Final answer:
To find the pressure of hydrogen gas produced from sodium reacting with water, the ideal gas law is applied after determining moles of hydrogen from the mass of sodium and given reaction stoichiometry.
Step-by-step explanation:
The question pertains to the chemical reaction between sodium and water to produce hydrogen gas and sodium hydroxide (NaOH).
To find the pressure of the hydrogen gas produced, we can use the ideal gas law, PV=nRT, where P is pressure, V is volume, n is the number of moles of gas, R is the ideal gas constant, and T is the temperature in Kelvin.
First, calculate the number of moles of sodium (Na) used. The molar mass of sodium is approximately 23 g/mol, so 1.00 kg (1000 g) of sodium is 1000 g / 23 g/mol = 43.48 mol.
According to the balanced chemical equation, 2 moles of Na produce 1 mole of H2, so the reaction will produce 43.48 / 2 = 21.74 moles of hydrogen.
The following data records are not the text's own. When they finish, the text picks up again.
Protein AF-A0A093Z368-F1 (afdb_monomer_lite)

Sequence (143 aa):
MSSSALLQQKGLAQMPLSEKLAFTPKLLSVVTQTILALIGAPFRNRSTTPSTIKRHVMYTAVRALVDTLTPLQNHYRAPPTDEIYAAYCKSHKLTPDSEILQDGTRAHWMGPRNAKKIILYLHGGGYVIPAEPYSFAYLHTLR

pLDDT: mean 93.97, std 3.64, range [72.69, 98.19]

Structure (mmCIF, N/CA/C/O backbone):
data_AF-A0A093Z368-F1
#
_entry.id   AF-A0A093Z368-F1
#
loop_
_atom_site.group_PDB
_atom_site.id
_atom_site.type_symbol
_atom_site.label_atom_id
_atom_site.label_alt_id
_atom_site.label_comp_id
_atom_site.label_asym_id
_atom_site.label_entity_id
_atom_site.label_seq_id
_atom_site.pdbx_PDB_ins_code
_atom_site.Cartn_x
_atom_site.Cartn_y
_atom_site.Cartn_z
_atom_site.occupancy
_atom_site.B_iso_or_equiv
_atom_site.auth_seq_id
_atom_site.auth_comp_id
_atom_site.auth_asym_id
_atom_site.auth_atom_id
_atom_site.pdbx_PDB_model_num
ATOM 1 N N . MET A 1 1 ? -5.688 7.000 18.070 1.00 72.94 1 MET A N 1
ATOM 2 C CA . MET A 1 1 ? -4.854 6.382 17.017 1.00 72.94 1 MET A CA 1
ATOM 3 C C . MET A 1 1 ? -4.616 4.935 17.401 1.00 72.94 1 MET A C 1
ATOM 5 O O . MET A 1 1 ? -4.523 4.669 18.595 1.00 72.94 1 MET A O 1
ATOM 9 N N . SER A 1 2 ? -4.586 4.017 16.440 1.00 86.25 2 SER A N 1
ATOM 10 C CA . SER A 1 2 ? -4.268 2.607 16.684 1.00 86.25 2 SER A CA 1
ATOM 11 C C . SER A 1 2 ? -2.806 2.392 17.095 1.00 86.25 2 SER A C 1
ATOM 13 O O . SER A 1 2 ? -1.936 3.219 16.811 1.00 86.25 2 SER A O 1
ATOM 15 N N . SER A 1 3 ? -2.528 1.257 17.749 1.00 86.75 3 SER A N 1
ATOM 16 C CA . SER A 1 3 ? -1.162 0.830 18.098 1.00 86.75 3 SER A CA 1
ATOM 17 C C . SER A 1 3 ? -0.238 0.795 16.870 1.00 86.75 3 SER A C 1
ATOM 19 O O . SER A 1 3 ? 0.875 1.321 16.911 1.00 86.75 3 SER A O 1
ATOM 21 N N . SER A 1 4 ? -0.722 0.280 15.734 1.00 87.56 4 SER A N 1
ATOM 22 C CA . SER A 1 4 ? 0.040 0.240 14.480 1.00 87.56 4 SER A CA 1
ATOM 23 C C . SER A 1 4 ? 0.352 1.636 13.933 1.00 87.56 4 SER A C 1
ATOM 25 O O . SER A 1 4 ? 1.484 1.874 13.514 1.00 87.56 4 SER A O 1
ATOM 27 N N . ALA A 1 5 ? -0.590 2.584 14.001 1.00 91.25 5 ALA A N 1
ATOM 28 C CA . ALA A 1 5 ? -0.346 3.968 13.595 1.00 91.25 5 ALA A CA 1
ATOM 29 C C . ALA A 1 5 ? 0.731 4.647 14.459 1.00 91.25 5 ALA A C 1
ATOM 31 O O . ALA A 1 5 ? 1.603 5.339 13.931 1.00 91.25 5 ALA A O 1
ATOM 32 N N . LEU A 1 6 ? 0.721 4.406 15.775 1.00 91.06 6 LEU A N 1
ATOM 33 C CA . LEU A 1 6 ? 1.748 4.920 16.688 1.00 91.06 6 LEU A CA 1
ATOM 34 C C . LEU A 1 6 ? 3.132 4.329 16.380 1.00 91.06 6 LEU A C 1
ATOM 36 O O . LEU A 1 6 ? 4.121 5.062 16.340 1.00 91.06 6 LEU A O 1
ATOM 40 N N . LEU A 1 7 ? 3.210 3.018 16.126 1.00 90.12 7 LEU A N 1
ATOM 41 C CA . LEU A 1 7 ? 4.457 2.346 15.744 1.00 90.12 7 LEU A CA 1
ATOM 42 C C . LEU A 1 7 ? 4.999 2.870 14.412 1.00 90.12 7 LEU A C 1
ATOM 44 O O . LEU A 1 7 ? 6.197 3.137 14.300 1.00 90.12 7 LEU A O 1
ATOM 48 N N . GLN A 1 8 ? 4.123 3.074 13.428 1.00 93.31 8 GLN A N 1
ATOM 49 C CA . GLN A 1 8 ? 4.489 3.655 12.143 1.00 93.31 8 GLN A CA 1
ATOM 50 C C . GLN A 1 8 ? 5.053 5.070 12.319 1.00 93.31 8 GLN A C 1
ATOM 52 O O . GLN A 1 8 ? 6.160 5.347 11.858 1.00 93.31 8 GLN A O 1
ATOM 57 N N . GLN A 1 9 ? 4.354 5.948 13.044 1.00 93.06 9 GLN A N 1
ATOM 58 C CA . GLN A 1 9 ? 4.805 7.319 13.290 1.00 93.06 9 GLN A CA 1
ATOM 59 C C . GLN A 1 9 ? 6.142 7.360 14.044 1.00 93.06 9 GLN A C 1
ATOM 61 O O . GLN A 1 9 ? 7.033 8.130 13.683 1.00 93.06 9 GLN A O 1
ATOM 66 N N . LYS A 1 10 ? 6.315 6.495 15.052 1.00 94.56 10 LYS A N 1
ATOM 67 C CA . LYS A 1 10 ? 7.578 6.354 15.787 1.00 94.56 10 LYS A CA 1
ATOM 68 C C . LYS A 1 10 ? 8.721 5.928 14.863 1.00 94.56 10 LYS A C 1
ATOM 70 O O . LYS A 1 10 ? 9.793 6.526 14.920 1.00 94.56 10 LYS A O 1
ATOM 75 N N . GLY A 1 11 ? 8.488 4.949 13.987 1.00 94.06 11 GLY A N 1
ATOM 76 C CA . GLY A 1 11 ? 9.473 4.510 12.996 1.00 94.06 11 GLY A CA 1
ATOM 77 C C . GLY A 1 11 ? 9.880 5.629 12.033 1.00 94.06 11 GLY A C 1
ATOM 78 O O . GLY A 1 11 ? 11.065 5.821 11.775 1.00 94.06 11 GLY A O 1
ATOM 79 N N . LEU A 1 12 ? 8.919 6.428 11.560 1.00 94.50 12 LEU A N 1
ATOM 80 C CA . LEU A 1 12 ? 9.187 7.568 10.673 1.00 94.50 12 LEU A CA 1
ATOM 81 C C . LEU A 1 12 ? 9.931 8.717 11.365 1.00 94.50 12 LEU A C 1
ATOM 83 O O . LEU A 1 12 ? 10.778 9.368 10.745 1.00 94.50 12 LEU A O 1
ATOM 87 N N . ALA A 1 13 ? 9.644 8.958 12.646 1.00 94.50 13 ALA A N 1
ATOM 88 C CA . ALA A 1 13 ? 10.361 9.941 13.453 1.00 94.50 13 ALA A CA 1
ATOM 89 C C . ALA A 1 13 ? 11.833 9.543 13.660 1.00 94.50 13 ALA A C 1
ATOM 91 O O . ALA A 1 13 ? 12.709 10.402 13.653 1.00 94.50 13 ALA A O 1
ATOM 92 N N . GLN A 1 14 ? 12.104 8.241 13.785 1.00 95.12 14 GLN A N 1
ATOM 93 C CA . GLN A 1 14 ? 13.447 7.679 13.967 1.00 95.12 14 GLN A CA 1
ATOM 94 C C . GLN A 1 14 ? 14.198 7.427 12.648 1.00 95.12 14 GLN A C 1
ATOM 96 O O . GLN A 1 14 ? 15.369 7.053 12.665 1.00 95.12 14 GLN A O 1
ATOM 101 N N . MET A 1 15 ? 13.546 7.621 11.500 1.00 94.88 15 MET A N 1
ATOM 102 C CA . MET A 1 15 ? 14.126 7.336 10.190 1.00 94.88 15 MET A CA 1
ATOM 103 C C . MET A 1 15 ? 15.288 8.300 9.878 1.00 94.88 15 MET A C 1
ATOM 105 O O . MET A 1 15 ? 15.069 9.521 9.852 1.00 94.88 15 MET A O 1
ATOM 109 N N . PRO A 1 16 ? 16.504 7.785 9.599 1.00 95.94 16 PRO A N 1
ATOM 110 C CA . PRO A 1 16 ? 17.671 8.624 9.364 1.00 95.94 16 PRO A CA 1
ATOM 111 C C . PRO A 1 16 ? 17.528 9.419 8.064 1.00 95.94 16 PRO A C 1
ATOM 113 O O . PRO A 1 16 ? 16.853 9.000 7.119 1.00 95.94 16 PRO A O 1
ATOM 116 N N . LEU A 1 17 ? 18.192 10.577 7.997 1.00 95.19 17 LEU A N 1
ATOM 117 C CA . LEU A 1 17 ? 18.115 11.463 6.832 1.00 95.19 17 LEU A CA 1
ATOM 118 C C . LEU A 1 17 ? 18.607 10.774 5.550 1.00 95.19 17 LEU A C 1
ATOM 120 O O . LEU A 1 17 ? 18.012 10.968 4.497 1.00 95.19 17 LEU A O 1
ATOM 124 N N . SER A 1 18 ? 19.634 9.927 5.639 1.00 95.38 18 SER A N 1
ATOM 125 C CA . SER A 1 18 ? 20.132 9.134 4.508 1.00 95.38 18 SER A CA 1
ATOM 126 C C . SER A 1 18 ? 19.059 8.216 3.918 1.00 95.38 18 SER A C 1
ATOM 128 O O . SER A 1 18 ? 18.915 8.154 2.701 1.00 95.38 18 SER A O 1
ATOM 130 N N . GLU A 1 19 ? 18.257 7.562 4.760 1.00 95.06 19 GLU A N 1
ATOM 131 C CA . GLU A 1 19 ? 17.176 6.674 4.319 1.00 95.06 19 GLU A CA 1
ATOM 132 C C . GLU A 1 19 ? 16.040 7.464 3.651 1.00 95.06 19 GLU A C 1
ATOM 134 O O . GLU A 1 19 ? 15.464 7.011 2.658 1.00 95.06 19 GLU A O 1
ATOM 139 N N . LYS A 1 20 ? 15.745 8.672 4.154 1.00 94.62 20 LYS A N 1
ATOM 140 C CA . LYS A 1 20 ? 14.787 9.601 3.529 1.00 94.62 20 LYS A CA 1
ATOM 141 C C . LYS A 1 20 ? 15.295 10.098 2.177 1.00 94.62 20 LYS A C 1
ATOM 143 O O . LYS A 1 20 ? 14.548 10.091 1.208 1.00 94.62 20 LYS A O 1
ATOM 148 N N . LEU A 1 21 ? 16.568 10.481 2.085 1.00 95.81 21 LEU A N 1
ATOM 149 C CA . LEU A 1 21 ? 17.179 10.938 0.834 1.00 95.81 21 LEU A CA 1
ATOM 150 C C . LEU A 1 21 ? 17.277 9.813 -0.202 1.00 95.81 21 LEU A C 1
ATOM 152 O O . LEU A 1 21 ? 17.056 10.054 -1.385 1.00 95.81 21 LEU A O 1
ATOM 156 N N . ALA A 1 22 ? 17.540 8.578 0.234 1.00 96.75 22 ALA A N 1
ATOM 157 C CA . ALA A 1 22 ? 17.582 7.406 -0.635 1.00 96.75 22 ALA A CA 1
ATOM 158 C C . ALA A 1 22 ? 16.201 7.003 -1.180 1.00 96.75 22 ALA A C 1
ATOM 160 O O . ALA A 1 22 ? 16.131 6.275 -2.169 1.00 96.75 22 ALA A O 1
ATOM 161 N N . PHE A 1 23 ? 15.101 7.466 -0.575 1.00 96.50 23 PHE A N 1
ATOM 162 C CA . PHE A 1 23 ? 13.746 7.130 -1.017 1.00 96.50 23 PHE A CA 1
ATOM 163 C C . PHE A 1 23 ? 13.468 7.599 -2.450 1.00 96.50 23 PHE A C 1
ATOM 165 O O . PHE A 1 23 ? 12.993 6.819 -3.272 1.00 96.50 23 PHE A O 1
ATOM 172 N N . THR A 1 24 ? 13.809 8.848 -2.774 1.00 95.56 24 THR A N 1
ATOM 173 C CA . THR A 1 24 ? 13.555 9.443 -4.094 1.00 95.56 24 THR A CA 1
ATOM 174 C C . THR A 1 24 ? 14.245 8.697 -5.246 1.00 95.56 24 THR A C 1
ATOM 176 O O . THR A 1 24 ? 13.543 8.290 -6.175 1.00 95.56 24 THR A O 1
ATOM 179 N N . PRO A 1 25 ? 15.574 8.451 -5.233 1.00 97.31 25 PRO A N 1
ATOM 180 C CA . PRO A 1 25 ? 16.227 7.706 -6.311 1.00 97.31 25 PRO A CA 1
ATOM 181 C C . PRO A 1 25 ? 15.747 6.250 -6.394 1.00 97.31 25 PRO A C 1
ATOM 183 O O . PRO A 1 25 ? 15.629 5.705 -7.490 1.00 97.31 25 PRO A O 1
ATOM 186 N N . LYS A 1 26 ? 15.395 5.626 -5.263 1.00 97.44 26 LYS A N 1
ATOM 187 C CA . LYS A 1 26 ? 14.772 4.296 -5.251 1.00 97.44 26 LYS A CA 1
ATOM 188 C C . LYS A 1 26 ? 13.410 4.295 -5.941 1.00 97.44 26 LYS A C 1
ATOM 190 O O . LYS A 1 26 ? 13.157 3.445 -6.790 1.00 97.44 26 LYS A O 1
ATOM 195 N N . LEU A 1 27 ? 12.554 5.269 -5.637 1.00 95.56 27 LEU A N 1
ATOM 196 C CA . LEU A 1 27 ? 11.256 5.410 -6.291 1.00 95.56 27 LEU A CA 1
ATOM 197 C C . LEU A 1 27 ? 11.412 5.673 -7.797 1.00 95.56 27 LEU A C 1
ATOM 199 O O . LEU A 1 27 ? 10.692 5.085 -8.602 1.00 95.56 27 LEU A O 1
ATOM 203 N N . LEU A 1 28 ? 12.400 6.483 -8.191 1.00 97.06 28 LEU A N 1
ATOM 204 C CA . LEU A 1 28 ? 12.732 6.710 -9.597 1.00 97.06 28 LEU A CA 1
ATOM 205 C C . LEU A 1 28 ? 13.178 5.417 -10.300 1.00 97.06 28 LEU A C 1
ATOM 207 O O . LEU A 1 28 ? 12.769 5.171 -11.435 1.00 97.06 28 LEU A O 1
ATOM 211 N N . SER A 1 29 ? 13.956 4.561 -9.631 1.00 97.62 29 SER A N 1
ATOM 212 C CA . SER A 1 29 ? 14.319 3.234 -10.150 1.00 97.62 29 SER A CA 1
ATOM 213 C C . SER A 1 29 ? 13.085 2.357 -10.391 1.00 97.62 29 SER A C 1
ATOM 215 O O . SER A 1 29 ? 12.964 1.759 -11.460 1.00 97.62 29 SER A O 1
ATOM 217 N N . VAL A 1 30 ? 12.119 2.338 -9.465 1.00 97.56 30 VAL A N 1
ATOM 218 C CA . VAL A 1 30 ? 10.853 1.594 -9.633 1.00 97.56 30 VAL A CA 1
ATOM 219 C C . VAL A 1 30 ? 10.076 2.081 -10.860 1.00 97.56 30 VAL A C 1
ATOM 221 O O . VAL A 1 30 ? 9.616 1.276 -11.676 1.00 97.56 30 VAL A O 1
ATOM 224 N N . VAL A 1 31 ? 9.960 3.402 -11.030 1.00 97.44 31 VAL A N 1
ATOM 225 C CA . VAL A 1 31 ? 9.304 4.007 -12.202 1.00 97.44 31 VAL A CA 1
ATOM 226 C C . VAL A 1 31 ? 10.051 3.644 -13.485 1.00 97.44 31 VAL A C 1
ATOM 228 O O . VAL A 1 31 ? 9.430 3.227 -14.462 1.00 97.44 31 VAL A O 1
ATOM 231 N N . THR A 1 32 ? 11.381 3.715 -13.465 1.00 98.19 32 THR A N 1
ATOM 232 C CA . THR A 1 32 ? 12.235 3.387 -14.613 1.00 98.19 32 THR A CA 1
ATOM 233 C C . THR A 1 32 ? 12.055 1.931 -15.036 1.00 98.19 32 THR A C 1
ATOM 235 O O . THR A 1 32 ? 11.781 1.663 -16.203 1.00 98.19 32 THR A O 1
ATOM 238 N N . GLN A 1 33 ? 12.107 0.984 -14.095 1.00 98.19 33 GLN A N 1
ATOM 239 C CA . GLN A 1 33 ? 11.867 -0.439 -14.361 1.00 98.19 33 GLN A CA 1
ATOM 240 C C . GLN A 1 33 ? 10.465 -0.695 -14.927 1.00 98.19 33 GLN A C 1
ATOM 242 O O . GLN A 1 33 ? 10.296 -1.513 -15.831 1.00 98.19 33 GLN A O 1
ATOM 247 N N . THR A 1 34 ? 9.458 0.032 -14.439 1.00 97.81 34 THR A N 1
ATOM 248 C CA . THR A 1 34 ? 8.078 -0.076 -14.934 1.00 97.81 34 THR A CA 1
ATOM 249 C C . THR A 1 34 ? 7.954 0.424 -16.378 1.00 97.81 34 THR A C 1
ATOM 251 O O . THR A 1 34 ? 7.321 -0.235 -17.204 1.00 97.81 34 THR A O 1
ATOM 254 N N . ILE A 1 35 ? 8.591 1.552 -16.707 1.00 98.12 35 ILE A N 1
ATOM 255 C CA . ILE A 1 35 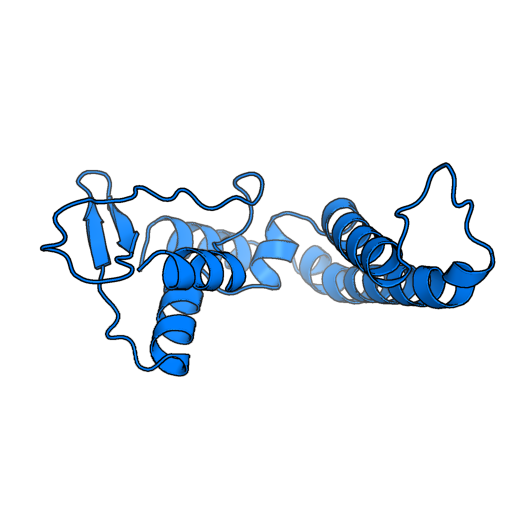? 8.620 2.107 -18.069 1.00 98.12 35 ILE A CA 1
ATOM 256 C C . ILE A 1 35 ? 9.380 1.173 -19.014 1.00 98.12 35 ILE A C 1
ATOM 258 O O . ILE A 1 35 ? 8.882 0.859 -20.094 1.00 98.12 35 ILE A O 1
ATOM 262 N N . LEU A 1 36 ? 10.542 0.665 -18.598 1.00 97.88 36 LEU A N 1
ATOM 263 C CA . LEU A 1 36 ? 11.313 -0.299 -19.386 1.00 97.88 36 LEU A CA 1
ATOM 264 C C . LEU A 1 36 ? 10.523 -1.591 -19.632 1.00 97.88 36 LEU A C 1
ATOM 266 O O . LEU A 1 36 ? 10.549 -2.113 -20.744 1.00 97.88 36 LEU A O 1
ATOM 270 N N . ALA A 1 37 ? 9.760 -2.072 -18.646 1.00 97.38 37 ALA A N 1
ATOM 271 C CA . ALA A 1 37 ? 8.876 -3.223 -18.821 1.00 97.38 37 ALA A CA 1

Next, convert the temperature to Kelvin by adding 273.15 to the Celsius temperature: 50.0°C + 273.15 = 323.15 K.
Now, using the ideal gas law and solving for P, where R is 0.0821 L·atm/(K·mol), and V is 20.0 L:
P = (nRT)/V = (21.74 mol × 0.0821 L·atm/(K·mol) × 323.15 K) / 20.0 L = 28.6 atm (rounded to two decimal places).